◆ Work instruction ◆
Only certain lines below are wanted: those starting at the line containing "ATOM 11 C C" and ending at the line containing "ATOM 48 O O", both included, each retyped exactly.

[Records contained in a dataset]
►

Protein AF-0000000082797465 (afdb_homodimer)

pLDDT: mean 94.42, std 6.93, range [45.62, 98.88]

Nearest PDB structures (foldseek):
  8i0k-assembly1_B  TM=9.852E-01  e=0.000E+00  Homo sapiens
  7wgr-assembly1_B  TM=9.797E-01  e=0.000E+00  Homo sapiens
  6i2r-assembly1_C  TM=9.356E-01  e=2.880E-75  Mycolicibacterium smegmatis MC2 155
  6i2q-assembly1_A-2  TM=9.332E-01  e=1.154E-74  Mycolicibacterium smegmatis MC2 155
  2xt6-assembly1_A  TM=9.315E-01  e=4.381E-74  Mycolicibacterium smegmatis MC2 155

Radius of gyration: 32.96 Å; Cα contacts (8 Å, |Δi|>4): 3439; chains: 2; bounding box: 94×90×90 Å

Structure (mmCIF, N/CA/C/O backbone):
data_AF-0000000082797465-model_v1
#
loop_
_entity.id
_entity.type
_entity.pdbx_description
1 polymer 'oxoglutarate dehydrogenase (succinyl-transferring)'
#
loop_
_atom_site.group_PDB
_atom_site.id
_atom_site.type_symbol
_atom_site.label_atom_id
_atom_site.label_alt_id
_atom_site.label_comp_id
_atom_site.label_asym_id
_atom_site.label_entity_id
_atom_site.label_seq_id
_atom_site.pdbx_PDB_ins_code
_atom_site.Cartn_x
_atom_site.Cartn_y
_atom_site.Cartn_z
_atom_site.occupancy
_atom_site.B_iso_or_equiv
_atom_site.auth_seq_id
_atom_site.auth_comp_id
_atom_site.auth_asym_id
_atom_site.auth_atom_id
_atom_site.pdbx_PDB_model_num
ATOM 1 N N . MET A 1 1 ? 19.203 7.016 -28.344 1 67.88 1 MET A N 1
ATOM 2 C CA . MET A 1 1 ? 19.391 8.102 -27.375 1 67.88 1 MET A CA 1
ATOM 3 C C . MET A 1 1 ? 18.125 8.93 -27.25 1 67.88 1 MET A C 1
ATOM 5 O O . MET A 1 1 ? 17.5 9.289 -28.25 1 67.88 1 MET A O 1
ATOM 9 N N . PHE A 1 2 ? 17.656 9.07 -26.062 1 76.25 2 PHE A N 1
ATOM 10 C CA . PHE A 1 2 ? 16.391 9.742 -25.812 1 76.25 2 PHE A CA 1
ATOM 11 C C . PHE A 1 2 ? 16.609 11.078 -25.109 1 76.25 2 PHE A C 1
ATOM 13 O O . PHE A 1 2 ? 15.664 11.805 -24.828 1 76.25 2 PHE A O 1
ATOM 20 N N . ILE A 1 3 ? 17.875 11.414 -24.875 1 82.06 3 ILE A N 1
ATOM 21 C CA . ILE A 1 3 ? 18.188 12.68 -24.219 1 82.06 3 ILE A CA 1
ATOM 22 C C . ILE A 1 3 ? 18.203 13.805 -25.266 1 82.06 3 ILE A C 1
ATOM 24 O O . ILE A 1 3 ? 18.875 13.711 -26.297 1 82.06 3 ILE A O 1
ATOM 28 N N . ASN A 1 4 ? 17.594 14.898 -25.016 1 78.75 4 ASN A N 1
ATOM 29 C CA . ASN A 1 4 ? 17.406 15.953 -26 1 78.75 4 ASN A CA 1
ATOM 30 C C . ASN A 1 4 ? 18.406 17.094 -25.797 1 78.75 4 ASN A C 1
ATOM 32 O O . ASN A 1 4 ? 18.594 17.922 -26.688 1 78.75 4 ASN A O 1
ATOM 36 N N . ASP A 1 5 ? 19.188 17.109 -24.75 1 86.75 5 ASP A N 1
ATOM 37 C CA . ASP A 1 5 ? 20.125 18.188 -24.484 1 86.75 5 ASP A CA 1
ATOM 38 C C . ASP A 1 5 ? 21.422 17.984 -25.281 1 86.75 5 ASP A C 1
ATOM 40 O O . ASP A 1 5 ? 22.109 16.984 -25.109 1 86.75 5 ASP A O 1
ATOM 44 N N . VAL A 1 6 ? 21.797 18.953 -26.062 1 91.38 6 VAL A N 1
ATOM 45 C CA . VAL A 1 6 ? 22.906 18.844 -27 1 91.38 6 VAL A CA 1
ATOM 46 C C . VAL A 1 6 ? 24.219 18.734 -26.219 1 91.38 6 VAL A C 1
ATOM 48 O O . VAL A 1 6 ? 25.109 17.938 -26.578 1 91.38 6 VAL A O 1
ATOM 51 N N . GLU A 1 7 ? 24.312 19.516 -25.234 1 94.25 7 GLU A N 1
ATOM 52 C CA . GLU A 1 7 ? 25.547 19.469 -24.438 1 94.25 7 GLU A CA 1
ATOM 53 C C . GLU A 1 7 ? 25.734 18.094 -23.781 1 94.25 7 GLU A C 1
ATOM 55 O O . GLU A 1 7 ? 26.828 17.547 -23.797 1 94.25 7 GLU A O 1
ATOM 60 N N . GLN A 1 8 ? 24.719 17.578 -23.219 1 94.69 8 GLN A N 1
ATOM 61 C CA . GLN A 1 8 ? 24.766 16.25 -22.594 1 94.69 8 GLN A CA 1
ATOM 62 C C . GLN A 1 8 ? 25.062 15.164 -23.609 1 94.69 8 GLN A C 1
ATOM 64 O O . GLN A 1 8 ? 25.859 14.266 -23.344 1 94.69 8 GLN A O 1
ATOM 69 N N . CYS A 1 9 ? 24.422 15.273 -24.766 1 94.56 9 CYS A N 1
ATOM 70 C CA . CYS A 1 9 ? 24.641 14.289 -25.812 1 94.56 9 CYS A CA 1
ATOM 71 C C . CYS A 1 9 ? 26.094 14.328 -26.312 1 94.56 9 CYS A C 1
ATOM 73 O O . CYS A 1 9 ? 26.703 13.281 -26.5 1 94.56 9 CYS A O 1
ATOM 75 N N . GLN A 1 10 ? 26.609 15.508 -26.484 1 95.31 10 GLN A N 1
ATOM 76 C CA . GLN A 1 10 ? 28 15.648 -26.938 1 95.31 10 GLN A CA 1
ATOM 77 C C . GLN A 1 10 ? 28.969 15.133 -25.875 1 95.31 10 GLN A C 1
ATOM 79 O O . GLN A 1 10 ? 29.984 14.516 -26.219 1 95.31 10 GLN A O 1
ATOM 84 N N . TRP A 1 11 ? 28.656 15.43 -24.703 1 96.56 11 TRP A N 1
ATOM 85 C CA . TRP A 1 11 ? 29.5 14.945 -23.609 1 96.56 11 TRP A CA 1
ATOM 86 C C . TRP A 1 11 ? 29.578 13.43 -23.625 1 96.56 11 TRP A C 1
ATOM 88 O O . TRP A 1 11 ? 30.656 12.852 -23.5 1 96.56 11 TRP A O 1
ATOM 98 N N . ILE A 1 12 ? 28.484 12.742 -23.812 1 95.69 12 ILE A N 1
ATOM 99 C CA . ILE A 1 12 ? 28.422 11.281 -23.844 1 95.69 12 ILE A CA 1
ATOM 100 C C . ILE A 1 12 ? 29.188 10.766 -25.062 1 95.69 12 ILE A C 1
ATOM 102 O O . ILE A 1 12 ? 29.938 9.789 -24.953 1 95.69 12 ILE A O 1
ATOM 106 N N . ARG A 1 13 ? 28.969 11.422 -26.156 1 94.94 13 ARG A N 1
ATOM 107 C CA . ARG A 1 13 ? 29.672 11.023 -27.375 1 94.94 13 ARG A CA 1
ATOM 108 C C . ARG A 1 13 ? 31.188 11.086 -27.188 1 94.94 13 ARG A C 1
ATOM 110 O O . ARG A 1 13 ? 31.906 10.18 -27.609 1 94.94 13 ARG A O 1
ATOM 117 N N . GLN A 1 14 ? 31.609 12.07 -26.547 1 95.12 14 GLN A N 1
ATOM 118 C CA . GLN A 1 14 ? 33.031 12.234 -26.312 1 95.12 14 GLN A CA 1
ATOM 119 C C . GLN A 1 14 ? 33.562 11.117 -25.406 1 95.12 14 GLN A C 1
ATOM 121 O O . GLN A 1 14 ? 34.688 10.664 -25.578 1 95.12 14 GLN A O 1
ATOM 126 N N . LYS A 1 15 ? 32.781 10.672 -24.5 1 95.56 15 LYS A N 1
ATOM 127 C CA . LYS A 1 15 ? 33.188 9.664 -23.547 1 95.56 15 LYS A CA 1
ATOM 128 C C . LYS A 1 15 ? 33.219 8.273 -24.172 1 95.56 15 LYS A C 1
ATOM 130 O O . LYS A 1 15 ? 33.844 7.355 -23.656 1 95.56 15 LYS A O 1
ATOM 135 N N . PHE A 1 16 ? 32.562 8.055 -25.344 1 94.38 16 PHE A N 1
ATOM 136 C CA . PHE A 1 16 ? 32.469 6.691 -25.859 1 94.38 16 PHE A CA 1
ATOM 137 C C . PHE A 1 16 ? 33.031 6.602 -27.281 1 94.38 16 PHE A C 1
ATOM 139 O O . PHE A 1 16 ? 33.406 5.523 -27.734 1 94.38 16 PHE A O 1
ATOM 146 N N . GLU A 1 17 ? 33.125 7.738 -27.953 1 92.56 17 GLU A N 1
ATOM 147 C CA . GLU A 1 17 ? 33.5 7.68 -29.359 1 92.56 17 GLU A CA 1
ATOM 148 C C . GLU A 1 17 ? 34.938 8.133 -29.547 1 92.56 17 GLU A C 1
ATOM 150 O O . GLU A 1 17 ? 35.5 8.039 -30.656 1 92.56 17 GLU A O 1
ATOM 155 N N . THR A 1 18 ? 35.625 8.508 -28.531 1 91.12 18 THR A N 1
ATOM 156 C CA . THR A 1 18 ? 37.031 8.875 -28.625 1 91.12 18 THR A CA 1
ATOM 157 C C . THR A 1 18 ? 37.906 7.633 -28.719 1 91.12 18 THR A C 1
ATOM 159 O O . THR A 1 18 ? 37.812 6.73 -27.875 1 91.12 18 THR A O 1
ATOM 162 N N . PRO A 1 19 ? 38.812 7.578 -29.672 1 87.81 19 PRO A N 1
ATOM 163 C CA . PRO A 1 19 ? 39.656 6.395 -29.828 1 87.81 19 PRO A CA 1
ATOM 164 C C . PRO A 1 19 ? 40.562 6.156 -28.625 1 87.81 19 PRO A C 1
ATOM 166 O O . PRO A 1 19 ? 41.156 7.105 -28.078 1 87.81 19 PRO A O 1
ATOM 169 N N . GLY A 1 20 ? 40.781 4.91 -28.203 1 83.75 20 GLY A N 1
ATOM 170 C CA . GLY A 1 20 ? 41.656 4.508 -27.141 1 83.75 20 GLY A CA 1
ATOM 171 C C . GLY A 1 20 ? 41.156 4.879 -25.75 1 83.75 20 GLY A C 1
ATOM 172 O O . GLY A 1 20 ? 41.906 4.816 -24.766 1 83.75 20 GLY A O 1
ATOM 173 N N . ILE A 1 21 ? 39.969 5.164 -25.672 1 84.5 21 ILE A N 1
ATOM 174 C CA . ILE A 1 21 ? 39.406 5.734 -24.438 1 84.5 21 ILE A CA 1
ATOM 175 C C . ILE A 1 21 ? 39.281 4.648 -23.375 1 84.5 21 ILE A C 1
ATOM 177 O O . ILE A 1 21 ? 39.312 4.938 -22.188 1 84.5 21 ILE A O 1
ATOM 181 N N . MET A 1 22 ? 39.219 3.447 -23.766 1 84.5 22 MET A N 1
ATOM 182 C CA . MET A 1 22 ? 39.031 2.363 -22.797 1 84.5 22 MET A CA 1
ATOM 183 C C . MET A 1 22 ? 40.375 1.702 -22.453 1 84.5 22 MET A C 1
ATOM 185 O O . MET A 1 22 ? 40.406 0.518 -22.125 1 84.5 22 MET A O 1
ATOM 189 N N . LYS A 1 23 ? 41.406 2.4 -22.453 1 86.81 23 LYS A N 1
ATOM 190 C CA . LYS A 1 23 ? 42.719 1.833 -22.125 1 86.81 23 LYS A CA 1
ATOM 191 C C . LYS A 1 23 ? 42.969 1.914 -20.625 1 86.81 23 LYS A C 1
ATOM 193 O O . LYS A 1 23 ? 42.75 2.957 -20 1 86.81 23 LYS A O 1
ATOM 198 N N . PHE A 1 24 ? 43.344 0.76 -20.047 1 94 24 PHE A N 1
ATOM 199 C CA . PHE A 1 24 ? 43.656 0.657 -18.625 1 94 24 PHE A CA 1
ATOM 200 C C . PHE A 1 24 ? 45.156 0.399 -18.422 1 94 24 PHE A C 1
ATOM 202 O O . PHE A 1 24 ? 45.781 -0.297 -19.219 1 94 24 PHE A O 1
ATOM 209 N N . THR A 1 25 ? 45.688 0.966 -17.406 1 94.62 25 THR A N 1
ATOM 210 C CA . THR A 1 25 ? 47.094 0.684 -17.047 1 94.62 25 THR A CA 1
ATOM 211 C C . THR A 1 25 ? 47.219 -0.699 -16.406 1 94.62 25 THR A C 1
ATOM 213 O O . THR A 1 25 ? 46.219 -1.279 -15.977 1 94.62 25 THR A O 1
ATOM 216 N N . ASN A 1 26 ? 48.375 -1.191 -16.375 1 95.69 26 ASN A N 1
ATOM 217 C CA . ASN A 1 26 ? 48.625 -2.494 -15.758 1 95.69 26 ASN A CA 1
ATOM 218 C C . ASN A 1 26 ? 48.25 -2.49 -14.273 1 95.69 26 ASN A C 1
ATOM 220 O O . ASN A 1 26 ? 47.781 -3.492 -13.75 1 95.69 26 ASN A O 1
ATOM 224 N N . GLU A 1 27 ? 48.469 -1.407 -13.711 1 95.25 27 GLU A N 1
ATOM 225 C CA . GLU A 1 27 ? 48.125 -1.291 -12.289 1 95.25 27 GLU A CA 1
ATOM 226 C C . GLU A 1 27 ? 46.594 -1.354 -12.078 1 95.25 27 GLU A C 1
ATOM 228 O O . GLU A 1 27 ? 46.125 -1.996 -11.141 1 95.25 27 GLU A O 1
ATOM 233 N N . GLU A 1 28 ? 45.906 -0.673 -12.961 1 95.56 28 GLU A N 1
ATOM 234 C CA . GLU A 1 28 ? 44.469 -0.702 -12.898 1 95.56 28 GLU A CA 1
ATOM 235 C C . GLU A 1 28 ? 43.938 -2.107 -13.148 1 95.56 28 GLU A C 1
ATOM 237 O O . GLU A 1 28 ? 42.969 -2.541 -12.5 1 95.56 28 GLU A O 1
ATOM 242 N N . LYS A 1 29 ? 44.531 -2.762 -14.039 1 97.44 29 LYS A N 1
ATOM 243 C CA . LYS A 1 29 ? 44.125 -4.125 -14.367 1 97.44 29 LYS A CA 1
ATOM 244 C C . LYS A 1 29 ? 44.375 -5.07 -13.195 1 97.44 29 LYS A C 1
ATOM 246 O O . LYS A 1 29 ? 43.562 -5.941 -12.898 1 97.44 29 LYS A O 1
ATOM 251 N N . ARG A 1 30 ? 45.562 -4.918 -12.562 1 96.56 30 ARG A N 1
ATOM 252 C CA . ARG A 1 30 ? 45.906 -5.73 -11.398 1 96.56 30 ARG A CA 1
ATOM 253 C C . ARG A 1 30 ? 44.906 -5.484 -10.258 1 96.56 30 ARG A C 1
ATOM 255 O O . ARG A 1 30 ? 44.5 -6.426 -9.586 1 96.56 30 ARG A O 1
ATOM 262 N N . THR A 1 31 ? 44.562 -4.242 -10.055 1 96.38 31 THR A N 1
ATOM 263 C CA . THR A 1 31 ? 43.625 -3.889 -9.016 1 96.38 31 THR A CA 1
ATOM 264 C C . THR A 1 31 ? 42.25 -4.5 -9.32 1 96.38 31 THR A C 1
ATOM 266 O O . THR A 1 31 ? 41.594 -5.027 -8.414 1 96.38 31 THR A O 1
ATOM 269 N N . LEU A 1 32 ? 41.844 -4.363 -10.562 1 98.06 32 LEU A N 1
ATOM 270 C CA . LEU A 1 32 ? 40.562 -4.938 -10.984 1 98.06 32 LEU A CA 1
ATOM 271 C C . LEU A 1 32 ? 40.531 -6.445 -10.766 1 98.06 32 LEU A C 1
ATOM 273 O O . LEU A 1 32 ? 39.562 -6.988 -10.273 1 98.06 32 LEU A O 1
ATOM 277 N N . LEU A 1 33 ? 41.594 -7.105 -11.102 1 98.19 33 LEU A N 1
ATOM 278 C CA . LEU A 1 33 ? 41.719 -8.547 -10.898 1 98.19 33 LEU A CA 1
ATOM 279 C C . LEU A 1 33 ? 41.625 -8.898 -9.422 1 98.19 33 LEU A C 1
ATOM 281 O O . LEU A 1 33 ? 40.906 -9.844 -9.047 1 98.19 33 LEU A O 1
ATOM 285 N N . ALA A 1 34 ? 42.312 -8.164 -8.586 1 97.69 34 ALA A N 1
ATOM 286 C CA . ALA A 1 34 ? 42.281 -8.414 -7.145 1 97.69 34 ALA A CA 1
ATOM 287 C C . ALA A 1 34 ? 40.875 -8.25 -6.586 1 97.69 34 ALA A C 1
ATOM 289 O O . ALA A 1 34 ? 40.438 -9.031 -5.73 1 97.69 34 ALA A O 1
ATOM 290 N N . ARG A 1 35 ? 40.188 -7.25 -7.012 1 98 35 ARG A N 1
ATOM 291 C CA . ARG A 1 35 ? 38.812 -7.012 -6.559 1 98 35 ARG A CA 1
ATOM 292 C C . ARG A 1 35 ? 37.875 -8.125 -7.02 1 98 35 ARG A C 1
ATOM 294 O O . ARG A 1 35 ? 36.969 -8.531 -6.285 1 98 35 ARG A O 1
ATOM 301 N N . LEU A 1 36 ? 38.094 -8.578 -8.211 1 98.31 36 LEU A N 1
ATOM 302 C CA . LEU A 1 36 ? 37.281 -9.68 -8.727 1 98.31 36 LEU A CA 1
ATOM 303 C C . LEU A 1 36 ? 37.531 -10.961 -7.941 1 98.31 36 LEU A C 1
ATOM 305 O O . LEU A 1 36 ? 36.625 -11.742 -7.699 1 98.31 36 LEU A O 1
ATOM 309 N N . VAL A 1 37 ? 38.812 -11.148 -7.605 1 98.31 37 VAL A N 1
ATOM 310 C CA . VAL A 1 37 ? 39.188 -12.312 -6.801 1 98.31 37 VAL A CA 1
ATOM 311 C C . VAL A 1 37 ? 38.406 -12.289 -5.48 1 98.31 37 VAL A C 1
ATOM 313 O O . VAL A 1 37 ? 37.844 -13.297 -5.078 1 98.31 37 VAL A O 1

◄

◆ Your response ◆
ATOM 11 C C . PHE A 1 2 ? 16.609 11.078 -25.109 1 76.25 2 PHE A C 1
ATOM 13 O O . PHE A 1 2 ? 15.664 11.805 -24.828 1 76.25 2 PHE A O 1
ATOM 20 N N . ILE A 1 3 ? 17.875 11.414 -24.875 1 82.06 3 ILE A N 1
ATOM 21 C CA . ILE A 1 3 ? 18.188 12.68 -24.219 1 82.06 3 ILE A CA 1
ATOM 22 C C . ILE A 1 3 ? 18.203 13.805 -25.266 1 82.06 3 ILE A C 1
ATOM 24 O O . ILE A 1 3 ? 18.875 13.711 -26.297 1 82.06 3 ILE A O 1
ATOM 28 N N . ASN A 1 4 ? 17.594 14.898 -25.016 1 78.75 4 ASN A N 1
ATOM 29 C CA . ASN A 1 4 ? 17.406 15.953 -26 1 78.75 4 ASN A CA 1
ATOM 30 C C . ASN A 1 4 ? 18.406 17.094 -25.797 1 78.75 4 ASN A C 1
ATOM 32 O O . ASN A 1 4 ? 18.594 17.922 -26.688 1 78.75 4 ASN A O 1
ATOM 36 N N . ASP A 1 5 ? 19.188 17.109 -24.75 1 86.75 5 ASP A N 1
ATOM 37 C CA . ASP A 1 5 ? 20.125 18.188 -24.484 1 86.75 5 ASP A CA 1
ATOM 38 C C . ASP A 1 5 ? 21.422 17.984 -25.281 1 86.75 5 ASP A C 1
ATOM 40 O O . ASP A 1 5 ? 22.109 16.984 -25.109 1 86.75 5 ASP A O 1
ATOM 44 N N . VAL A 1 6 ? 21.797 18.953 -26.062 1 91.38 6 VAL A N 1
ATOM 45 C CA . VAL A 1 6 ? 22.906 18.844 -27 1 91.38 6 VAL A CA 1
ATOM 46 C C . VAL A 1 6 ? 24.219 18.734 -26.219 1 91.38 6 VAL A C 1
ATOM 48 O O . VAL A 1 6 ? 25.109 17.938 -26.578 1 91.38 6 VAL A O 1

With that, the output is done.